NVIDIA / DeepLearningExamples

State-of-the-Art Deep Learning scripts organized by models - easy to train and deploy with reproducible accuracy and performance on enterprise-grade infrastructure.
13.32k stars 3.19k forks source link

Extracting Randomly Generated Parameters from "fn.decoders.image_random_crop"? #1309

Open AhmedHussKhalifa opened 1 year ago

AhmedHussKhalifa commented 1 year ago

Hello,

I am currently working on training on ImageNet within the KD framework, using the following "create_dali_pipeline" function.

My objective is to extract the augmentation parameters that are applied to the original image during training, so that I can store and utilize them for offline training purposes, specifically the coordinates generated by "fn.decoders.image_random_crop".

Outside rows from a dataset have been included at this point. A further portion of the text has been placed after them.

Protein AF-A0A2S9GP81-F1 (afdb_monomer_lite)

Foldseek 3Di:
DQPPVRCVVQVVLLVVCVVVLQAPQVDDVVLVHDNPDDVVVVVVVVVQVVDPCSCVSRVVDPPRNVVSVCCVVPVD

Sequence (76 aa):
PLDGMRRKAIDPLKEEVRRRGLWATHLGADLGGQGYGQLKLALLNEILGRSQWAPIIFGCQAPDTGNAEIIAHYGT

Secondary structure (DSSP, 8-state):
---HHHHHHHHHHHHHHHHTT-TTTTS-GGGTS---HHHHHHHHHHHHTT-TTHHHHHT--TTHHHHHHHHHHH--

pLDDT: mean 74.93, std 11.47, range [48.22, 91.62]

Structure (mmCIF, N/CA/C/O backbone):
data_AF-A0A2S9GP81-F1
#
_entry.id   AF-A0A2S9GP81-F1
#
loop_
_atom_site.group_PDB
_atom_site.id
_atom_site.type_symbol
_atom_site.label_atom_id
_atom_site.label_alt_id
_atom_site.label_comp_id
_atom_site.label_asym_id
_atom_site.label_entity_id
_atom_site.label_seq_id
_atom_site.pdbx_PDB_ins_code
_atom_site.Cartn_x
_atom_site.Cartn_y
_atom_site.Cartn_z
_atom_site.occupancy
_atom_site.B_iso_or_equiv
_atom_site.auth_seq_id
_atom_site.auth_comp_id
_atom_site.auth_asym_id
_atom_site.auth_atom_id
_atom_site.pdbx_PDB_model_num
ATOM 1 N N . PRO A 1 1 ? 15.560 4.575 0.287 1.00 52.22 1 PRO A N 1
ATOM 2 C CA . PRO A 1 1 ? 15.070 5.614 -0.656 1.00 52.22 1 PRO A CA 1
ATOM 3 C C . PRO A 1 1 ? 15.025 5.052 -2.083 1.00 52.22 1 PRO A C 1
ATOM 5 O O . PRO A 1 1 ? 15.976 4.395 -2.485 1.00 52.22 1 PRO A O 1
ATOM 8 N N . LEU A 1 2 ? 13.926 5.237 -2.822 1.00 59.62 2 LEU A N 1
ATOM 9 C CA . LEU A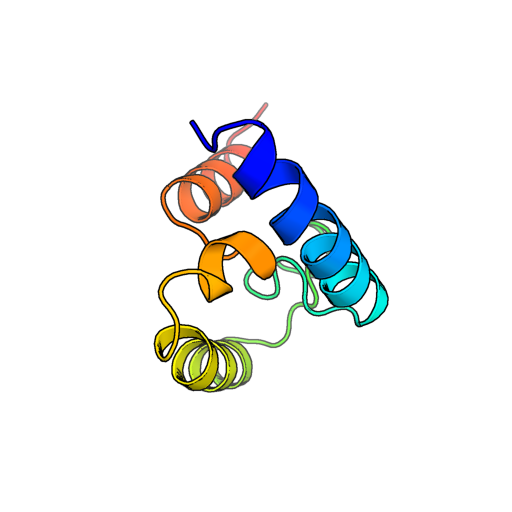 1 2 ? 13.862 4.837 -4.233 1.00 59.62 2 LEU A CA 1
ATOM 10 C C . LEU A 1 2 ? 14.706 5.815 -5.063 1.00 59.62 2 LEU A C 1
ATOM 12 O O . LEU A 1 2 ? 14.425 7.013 -5.067 1.00 59.62 2 LEU A O 1
ATOM 16 N N . ASP A 1 3 ? 15.733 5.310 -5.746 1.00 75.12 3 ASP A N 1
ATOM 17 C CA . ASP A 1 3 ? 16.597 6.111 -6.622 1.00 75.12 3 ASP A CA 1
ATOM 18 C C . ASP A 1 3 ? 15.789 6.789 -7.744 1.00 75.12 3 ASP A C 1
ATOM 20 O O . ASP A 1 3 ? 14.725 6.307 -8.143 1.00 75.12 3 ASP A O 1
ATOM 24 N N . GLY A 1 4 ? 16.297 7.894 -8.301 1.00 73.31 4 GLY A N 1
ATOM 25 C CA . GLY A 1 4 ? 15.554 8.737 -9.254 1.00 73.31 4 GLY A CA 1
ATOM 26 C C . GLY A 1 4 ? 15.000 8.004 -10.486 1.00 73.31 4 GLY A C 1
ATOM 27 O O . GLY A 1 4 ? 13.931 8.355 -10.983 1.00 73.31 4 GLY A O 1
ATOM 28 N N . MET A 1 5 ? 15.669 6.942 -10.945 1.00 74.75 5 MET A N 1
ATOM 29 C CA . MET A 1 5 ? 15.185 6.094 -12.042 1.00 74.75 5 MET A CA 1
ATOM 30 C C . MET A 1 5 ? 13.965 5.252 -11.635 1.00 74.75 5 MET A C 1
ATOM 32 O O . MET A 1 5 ? 13.021 5.115 -12.410 1.00 74.75 5 MET A O 1
ATOM 36 N N . ARG A 1 6 ? 13.945 4.739 -10.399 1.00 76.38 6 ARG A N 1
ATOM 37 C CA . ARG A 1 6 ? 12.827 3.946 -9.864 1.00 76.38 6 ARG A CA 1
ATOM 38 C C . ARG A 1 6 ? 11.582 4.809 -9.681 1.00 76.38 6 ARG A C 1
ATOM 40 O O . ARG A 1 6 ? 10.485 4.359 -9.991 1.00 76.38 6 ARG A O 1
ATOM 47 N N . ARG A 1 7 ? 11.752 6.064 -9.252 1.00 76.75 7 ARG A N 1
ATOM 48 C CA . ARG A 1 7 ? 10.645 7.026 -9.122 1.00 76.75 7 ARG A CA 1
ATOM 49 C C . ARG A 1 7 ? 9.928 7.264 -10.452 1.00 76.75 7 ARG A C 1
ATOM 51 O O . ARG A 1 7 ? 8.723 7.073 -10.531 1.00 76.75 7 ARG A O 1
ATOM 58 N N . LYS A 1 8 ? 10.686 7.539 -11.521 1.00 84.56 8 LYS A N 1
ATOM 59 C CA . LYS A 1 8 ? 10.134 7.752 -12.872 1.00 84.56 8 LYS A CA 1
ATOM 60 C C . LYS A 1 8 ? 9.315 6.569 -13.400 1.00 84.56 8 LYS A C 1
ATOM 62 O O . LYS A 1 8 ? 8.381 6.787 -14.161 1.00 84.56 8 LYS A O 1
ATOM 67 N N . ALA A 1 9 ? 9.657 5.340 -13.011 1.00 84.88 9 ALA A N 1
ATOM 68 C CA . ALA A 1 9 ? 8.909 4.146 -13.403 1.00 84.88 9 ALA A CA 1
ATOM 69 C C . ALA A 1 9 ? 7.654 3.911 -12.541 1.00 84.88 9 ALA A C 1
ATOM 71 O O . ALA A 1 9 ? 6.644 3.425 -13.040 1.00 84.88 9 ALA A O 1
ATOM 72 N N . ILE A 1 10 ? 7.715 4.245 -11.249 1.00 85.69 10 ILE A N 1
ATOM 73 C CA . ILE A 1 10 ? 6.657 3.947 -10.274 1.00 85.69 10 ILE A CA 1
ATOM 74 C C . ILE A 1 10 ? 5.580 5.036 -10.239 1.00 85.69 10 ILE A C 1
ATOM 76 O O . ILE A 1 10 ? 4.404 4.714 -10.087 1.00 85.69 10 ILE A O 1
ATOM 80 N N . ASP A 1 11 ? 5.951 6.309 -10.373 1.00 87.00 11 ASP A N 1
ATOM 81 C CA . ASP A 1 11 ? 5.017 7.430 -10.228 1.00 87.00 11 ASP A CA 1
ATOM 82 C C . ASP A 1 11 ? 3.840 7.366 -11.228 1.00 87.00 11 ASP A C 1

While fixing the seed can generate fixed augmentation parameters, it doesn't solve other potential issues that may arise. Therefore, I am looking for alternative solutions to overcome these challenges.

If you have any insights or suggestions on how I can accomplish this, I would greatly appreciate your assistance. Thank you.

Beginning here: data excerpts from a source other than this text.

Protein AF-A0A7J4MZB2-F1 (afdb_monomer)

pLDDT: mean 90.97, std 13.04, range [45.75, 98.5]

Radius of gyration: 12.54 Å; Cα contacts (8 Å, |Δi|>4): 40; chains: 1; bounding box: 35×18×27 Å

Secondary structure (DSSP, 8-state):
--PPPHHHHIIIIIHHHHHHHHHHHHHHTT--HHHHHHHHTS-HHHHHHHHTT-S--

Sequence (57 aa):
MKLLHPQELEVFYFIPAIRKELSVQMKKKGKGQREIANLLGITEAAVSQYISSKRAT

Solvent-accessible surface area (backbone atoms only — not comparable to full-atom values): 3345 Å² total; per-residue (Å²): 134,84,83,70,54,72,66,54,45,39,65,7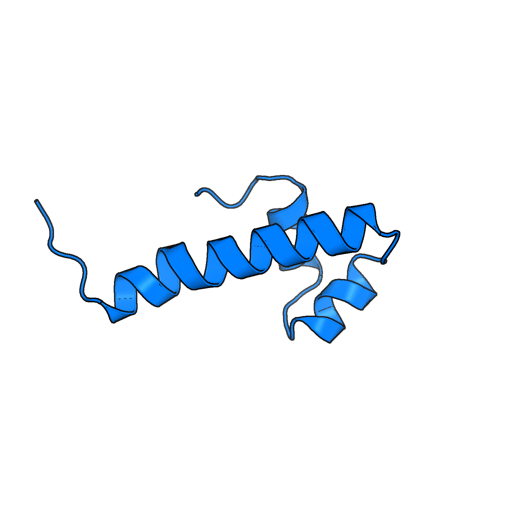0,43,52,54,51,50,52,53,25,52,52,45,41,53,42,43,75,73,68,50,52,55,65,57,50,10,64,75,69,75,50,53,44,69,57,39,51,33,37,60,70,62,71,58,77,131

Foldseek 3Di:
DDDDDPVRCCVQPVVLVVLLVQLQVVVVVVDDLVRSCVVSVHDSVSSVCSNVVVRDD

Nearest PDB structures (foldseek):
  4hri-assembly1_B  TM=6.608E-01  e=1.572E+00  Nostoc sp. PCC 7120 = FACHB-418
  4yrv-assembly1_A  TM=6.566E-01  e=1.774E+00  Nostoc sp. PCC 7120 = FACHB-418
  8x6g-assembly1_H  TM=4.943E-01  e=3.893E+00  Staphylococcus aureus
  5ipl-assembly1_F  TM=4.846E-01  e=8.042E+00  Escherichia coli
  6uu8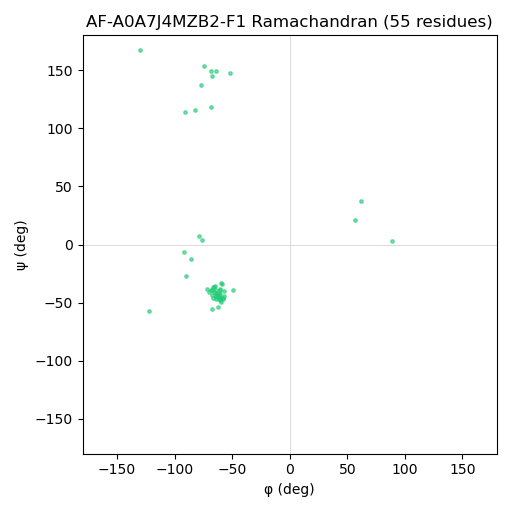-assembly1_FFF  TM=4.735E-01  e=9.075E+00  Escherichia coli

Mean predicted aligned error: 4.55 Å

Structure (mmCIF, N/CA/C/O backbone):
data_AF-A0A7J4MZB2-F1
#
_entry.id   AF-A0A7J4MZB2-F1
#
loop_
_atom_site.group_PDB
_atom_site.id
_atom_site.type_symbol
_atom_site.label_atom_id
_atom_site.label_alt_id
_atom_site.label_comp_id
_atom_site.label_asym_id
_atom_site.label_entity_id
_atom_site.label_seq_id
_atom_site.pdbx_PDB_ins_code
_atom_site.Cartn_x
_atom_site.Cartn_y
_atom_site.Cartn_z
_atom_site.occupancy
_atom_site.B_iso_or_equiv
_atom_site.auth_seq_id
_atom_site.auth_comp_id
_atom_site.auth_asym_id
_atom_site.auth_atom_id
_atom_site.pdbx_PDB_model_num
ATOM 1 N N . MET A 1 1 ? 25.131 3.367 -17.941 1.00 56.41 1 MET A N 1
ATOM 2 C CA . MET A 1 1 ? 23.682 3.395 -17.648 1.00 56.41 1 MET A CA 1
ATOM 3 C C . MET A 1 1 ? 23.162 1.979 -17.834 1.00 56.41 1 MET A C 1
ATOM 5 O O . MET A 1 1 ? 23.368 1.428 -18.908 1.00 56.41 1 MET A O 1
ATOM 9 N N . LYS A 1 2 ? 22.637 1.336 -16.784 1.00 77.88 2 LYS A N 1
ATOM 10 C CA . LYS A 1 2 ? 22.150 -0.048 -16.882 1.00 77.88 2 LYS A CA 1
ATOM 11 C C . LYS A 1 2 ? 20.740 -0.004 -17.468 1.00 77.88 2 LYS A C 1
ATOM 13 O O . LYS A 1 2 ? 19.861 0.595 -16.857 1.00 77.88 2 LYS A O 1
ATOM 18 N N . LEU A 1 3 ? 20.549 -0.567 -18.660 1.00 82.50 3 LEU A N 1
ATOM 19 C CA . LEU A 1 3 ? 19.207 -0.802 -19.182 1.00 82.50 3 LEU A CA 1
ATOM 20 C C . LEU A 1 3 ? 18.565 -1.890 -18.323 1.00 82.50 3 LEU A C 1
ATOM 22 O O . LEU A 1 3 ? 19.099 -2.993 -18.232 1.00 82.50 3 LEU A O 1
ATOM 26 N N . LEU A 1 4 ? 17.463 -1.545 -17.662 1.00 87.12 4 LEU A N 1
ATOM 27 C CA . LEU A 1 4 ? 16.601 -2.521 -17.012 1.00 87.12 4 LEU A CA 1
ATOM 28 C C . LEU A 1 4 ? 15.757 -3.195 -18.085 1.00 87.12 4 LEU A C 1
ATOM 30 O O . LEU A 1 4 ? 15.233 -2.528 -18.983 1.00 87.12 4 LEU A O 1
ATOM 34 N N . HIS A 1 5 ? 15.616 -4.510 -17.984 1.00 94.25 5 HIS A N 1
ATOM 35 C CA . HIS A 1 5 ? 14.660 -5.218 -18.815 1.00 94.25 5 HIS A CA 1
ATOM 36 C C . HIS A 1 5 ? 13.235 -4.756 -18.474 1.00 94.25 5 HIS A C 1
ATOM 38 O O . HIS A 1 5 ? 12.961 -4.414 -17.318 1.00 94.25 5 HIS A O 1
ATOM 44 N N . PRO A 1 6 ? 12.302 -4.767 -19.442 1.00 93.94 6 PRO A N 1
ATOM 45 C CA . PRO A 1 6 ? 10.912 -4.387 -19.193 1.00 93.94 6 PRO A CA 1
ATOM 46 C C . PRO A 1 6 ? 10.296 -5.084 -17.966 1.00 93.94 6 PRO A C 1
ATOM 48 O O . PRO A 1 6 ? 9.632 -4.445 -17.157 1.00 93.94 6 PRO A O 1
ATOM 51 N N . GLN A 1 7 ? 10.610 -6.363 -17.753 1.00 94.50 7 GLN A N 1
ATOM 52 C CA . GLN A 1 7 ? 10.135 -7.153 -16.614 1.00 94.50 7 GLN A CA 1
ATOM 53 C C . GLN A 1 7 ? 10.696 -6.660 -15.273 1.00 94.50 7 GLN A C 1
ATOM 55 O O . GLN A 1 7 ? 9.998 -6.676 -14.262 1.00 94.50 7 GLN A O 1
ATOM 60 N N . GLU A 1 8 ? 11.949 -6.201 -15.247 1.00 94.50 8 GLU A N 1
ATOM 61 C CA . GLU A 1 8 ? 12.551 -5.623 -14.042 1.00 94.50 8 GLU A CA 1
ATOM 62 C C . GLU A 1 8 ? 11.884 -4.289 -13.697 1.00 94.50 8 GLU A C 1
ATOM 64 O O . GLU A 1 8 ? 11.611 -4.020 -12.528 1.00 94.50 8 GLU A O 1
ATOM 69 N N . LEU A 1 9 ? 11.552 -3.476 -14.706 1.00 93.38 9 LEU A N 1
ATOM 70 C CA . LEU A 1 9 ? 10.790 -2.245 -14.496 1.00 93.38 9 LEU A CA 1
ATOM 71 C C . LEU A 1 9 ? 9.410 -2.538 -13.896 1.00 93.38 9 LEU A C 1
ATOM 73 O O . LEU A 1 9 ? 9.001 -1.897 -12.924 1.00 93.38 9 LEU A O 1
ATOM 77 N N . GLU A 1 10 ? 8.704 -3.523 -14.449 1.00 94.56 10 GLU A N 1
ATOM 78 C CA . GLU A 1 10 ? 7.386 -3.931 -13.966 1.00 94.56 10 GLU A CA 1
ATOM 79 C C . GLU A 1 10 ? 7.420 -4.405 -12.511 1.00 94.56 10 GLU A C 1
ATOM 81 O O . GLU A 1 10 ? 6.633 -3.938 -11.680 1.00 94.56 10 GLU A O 1
ATOM 86 N N . VAL A 1 11 ? 8.352 -5.305 -12.191 1.00 94.00 11 VAL A N 1
ATOM 87 C CA . VAL A 1 11 ? 8.450 -5.938 -10.871 1.00 94.00 11 VAL A CA 1
ATOM 88 C C . VAL A 1 11 ? 8.950 -4.966 -9.807 1.00 94.00 11 VAL A C 1
ATOM 90 O O . VAL A 1 11 ? 8.460 -5.010 -8.677 1.00 94.00 11 VAL A O 1
ATOM 93 N N . PHE A 1 12 ? 9.903 -4.092 -10.137 1.00 92.25 12 PHE A N 1
ATOM 94 C CA . PHE A 1 12 ? 10.533 -3.219 -9.145 1.00 92.25 12 PHE A CA 1
ATOM 95 C C . PHE A 1 12 ? 9.832 -1.877 -8.965 1.00 92.25 12 PHE A C 1
ATOM 97 O O . PHE A 1 12 ? 9.883 -1.336 -7.863 1.00 92.25 12 PHE A O 1
ATOM 104 N N . TYR A 1 13 ? 9.137 -1.369 -9.986 1.00 91.69 13 TYR A N 1
ATOM 105 C CA . TYR A 1 13 ? 8.570 -0.019 -9.942 1.00 91.69 13 TYR A CA 1
ATOM 106 C C . TYR A 1 13 ? 7.059 -0.014 -10.145 1.00 91.69 13 TYR A C 1
ATOM 108 O O . TYR A 1 13 ? 6.327 0.430 -9.260 1.00 91.69 13 TYR A O 1
ATOM 116 N N . PHE A 1 14 ? 6.557 -0.555 -11.260 1.00 93.31 14 PHE A N 1
ATOM 117 C CA . PHE A 1 14 ? 5.134 -0.419 -11.599 1.00 93.31 14 PHE A CA 1
ATOM 118 C C . PHE A 1 14 ? 4.216 -1.179 -10.640 1.00 93.31 14 PHE A C 1
ATOM 120 O O . PHE A 1 14 ? 3.327 -0.579 -10.032 1.00 93.31 14 PHE A O 1
ATOM 127 N N . ILE A 1 15 ? 4.432 -2.485 -10.459 1.00 94.81 15 ILE A N 1
ATOM 128 C CA . ILE A 1 15 ? 3.602 -3.299 -9.562 1.00 94.81 15 ILE A CA 1
ATOM 129 C C . ILE A 1 15 ? 3.682 -2.771 -8.115 1.00 94.81 15 ILE A C 1
ATOM 131 O O . ILE A 1 15 ? 2.629 -2.614 -7.485 1.00 94.81 15 ILE A O 1
ATOM 135 N N . PRO A 1 16 ? 4.870 -2.444 -7.562 1.00 93.44 16 PRO A N 1
ATOM 136 C CA . PRO A 1 16 ? 4.973 -1.842 -6.235 1.00 93.44 16 PRO A CA 1
ATOM 137 C C . PRO A 1 16 ? 4.271 -0.488 -6.105 1.00 93.44 16 PRO A C 1
ATOM 139 O O . PRO A 1 16 ? 3.581 -0.278 -5.105 1.00 93.44 16 PRO A O 1
ATOM 142 N N . ALA A 1 17 ? 4.388 0.400 -7.097 1.00 94.25 17 ALA A N 1
ATOM 143 C CA 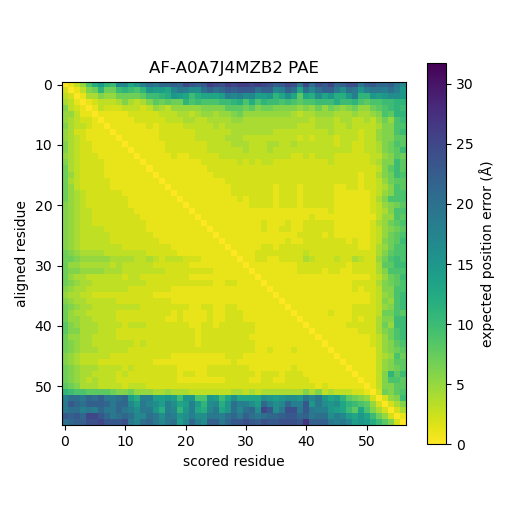. ALA A 1 17 ? 3.729 1.706 -7.085 1.00 94.25 17 ALA A CA 1
ATOM 144 C C . ALA A 1 17 ? 2.200 1.575 -7.103 1.00 94.25 17 ALA A C 1
ATOM 146 O O . ALA A 1 17 ? 1.519 2.201 -6.288 1.00 94.25 17 ALA A O 1
ATOM 147 N N . ILE A 1 18 ? 1.658 0.697 -7.954 1.00 96.06 18 ILE A N 1
ATOM 148 C CA . ILE A 1 18 ? 0.216 0.418 -8.012 1.00 96.06 18 ILE A CA 1
ATOM 149 C C . ILE A 1 18 ? -0.273 -0.128 -6.664 1.00 96.06 18 ILE A C 1
ATOM 151 O O . ILE A 1 18 ? -1.252 0.368 -6.105 1.00 96.06 18 ILE A O 1
ATOM 155 N N . ARG A 1 19 ? 0.428 -1.116 -6.090 1.00 96.00 19 ARG A N 1
ATOM 156 C CA . ARG A 1 19 ? 0.070 -1.692 -4.780 1.00 96.00 19 ARG A CA 1
ATOM 157 C C . ARG A 1 19 ? 0.113 -0.655 -3.661 1.00 96.00 19 ARG A C 1
ATOM 159 O O . ARG A 1 19 ? -0.752 -0.683 -2.780 1.00 96.00 19 ARG A O 1
ATOM 166 N N . LYS A 1 20 ? 1.086 0.259 -3.696 1.00 95.38 20 LYS A N 1
ATOM 167 C CA . LYS A 1 20 ? 1.193 1.364 -2.740 1.00 95.38 20 LYS A CA 1
ATOM 168 C C . LYS A 1 20 ? -0.016 2.282 -2.824 1.00 95.38 20 LYS A C 1
ATOM 170 O O . LYS A 1 20 ? -0.679 2.493 -1.809 1.00 95.38 20 LYS A O 1
ATOM 175 N N . GLU A 1 21 ? -0.328 2.769 -4.021 1.00 96.50 21 GLU A N 1
ATOM 176 C CA . GLU A 1 21 ? -1.435 3.701 -4.229 1.00 96.50 21 GLU A CA 1
ATOM 177 C C . GLU A 1 21 ? -2.771 3.069 -3.821 1.00 96.50 21 GLU A C 1
ATOM 179 O O . GLU A 1 21 ? -3.525 3.648 -3.039 1.00 96.50 21 GLU A O 1
ATOM 184 N N . LEU A 1 22 ? -3.019 1.822 -4.232 1.00 97.75 22 LEU A N 1
ATOM 185 C CA . LEU A 1 22 ? -4.208 1.073 -3.826 1.00 97.75 22 LEU A CA 1
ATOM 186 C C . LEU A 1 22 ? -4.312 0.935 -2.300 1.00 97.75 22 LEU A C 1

def create_dali_pipeline(data_dir, crop, size, shard_id, num_shards, NUM_QFs=0, dali_cpu=False, is_training=True):
    images, labels = fn.readers.file(file_root=data_dir,
                                     shard_id=shard_id,
                                     num_shards=num_shards,
                                     random_shuffle=is_training,
                                     pad_last_batch=True,
                                     name="Reader")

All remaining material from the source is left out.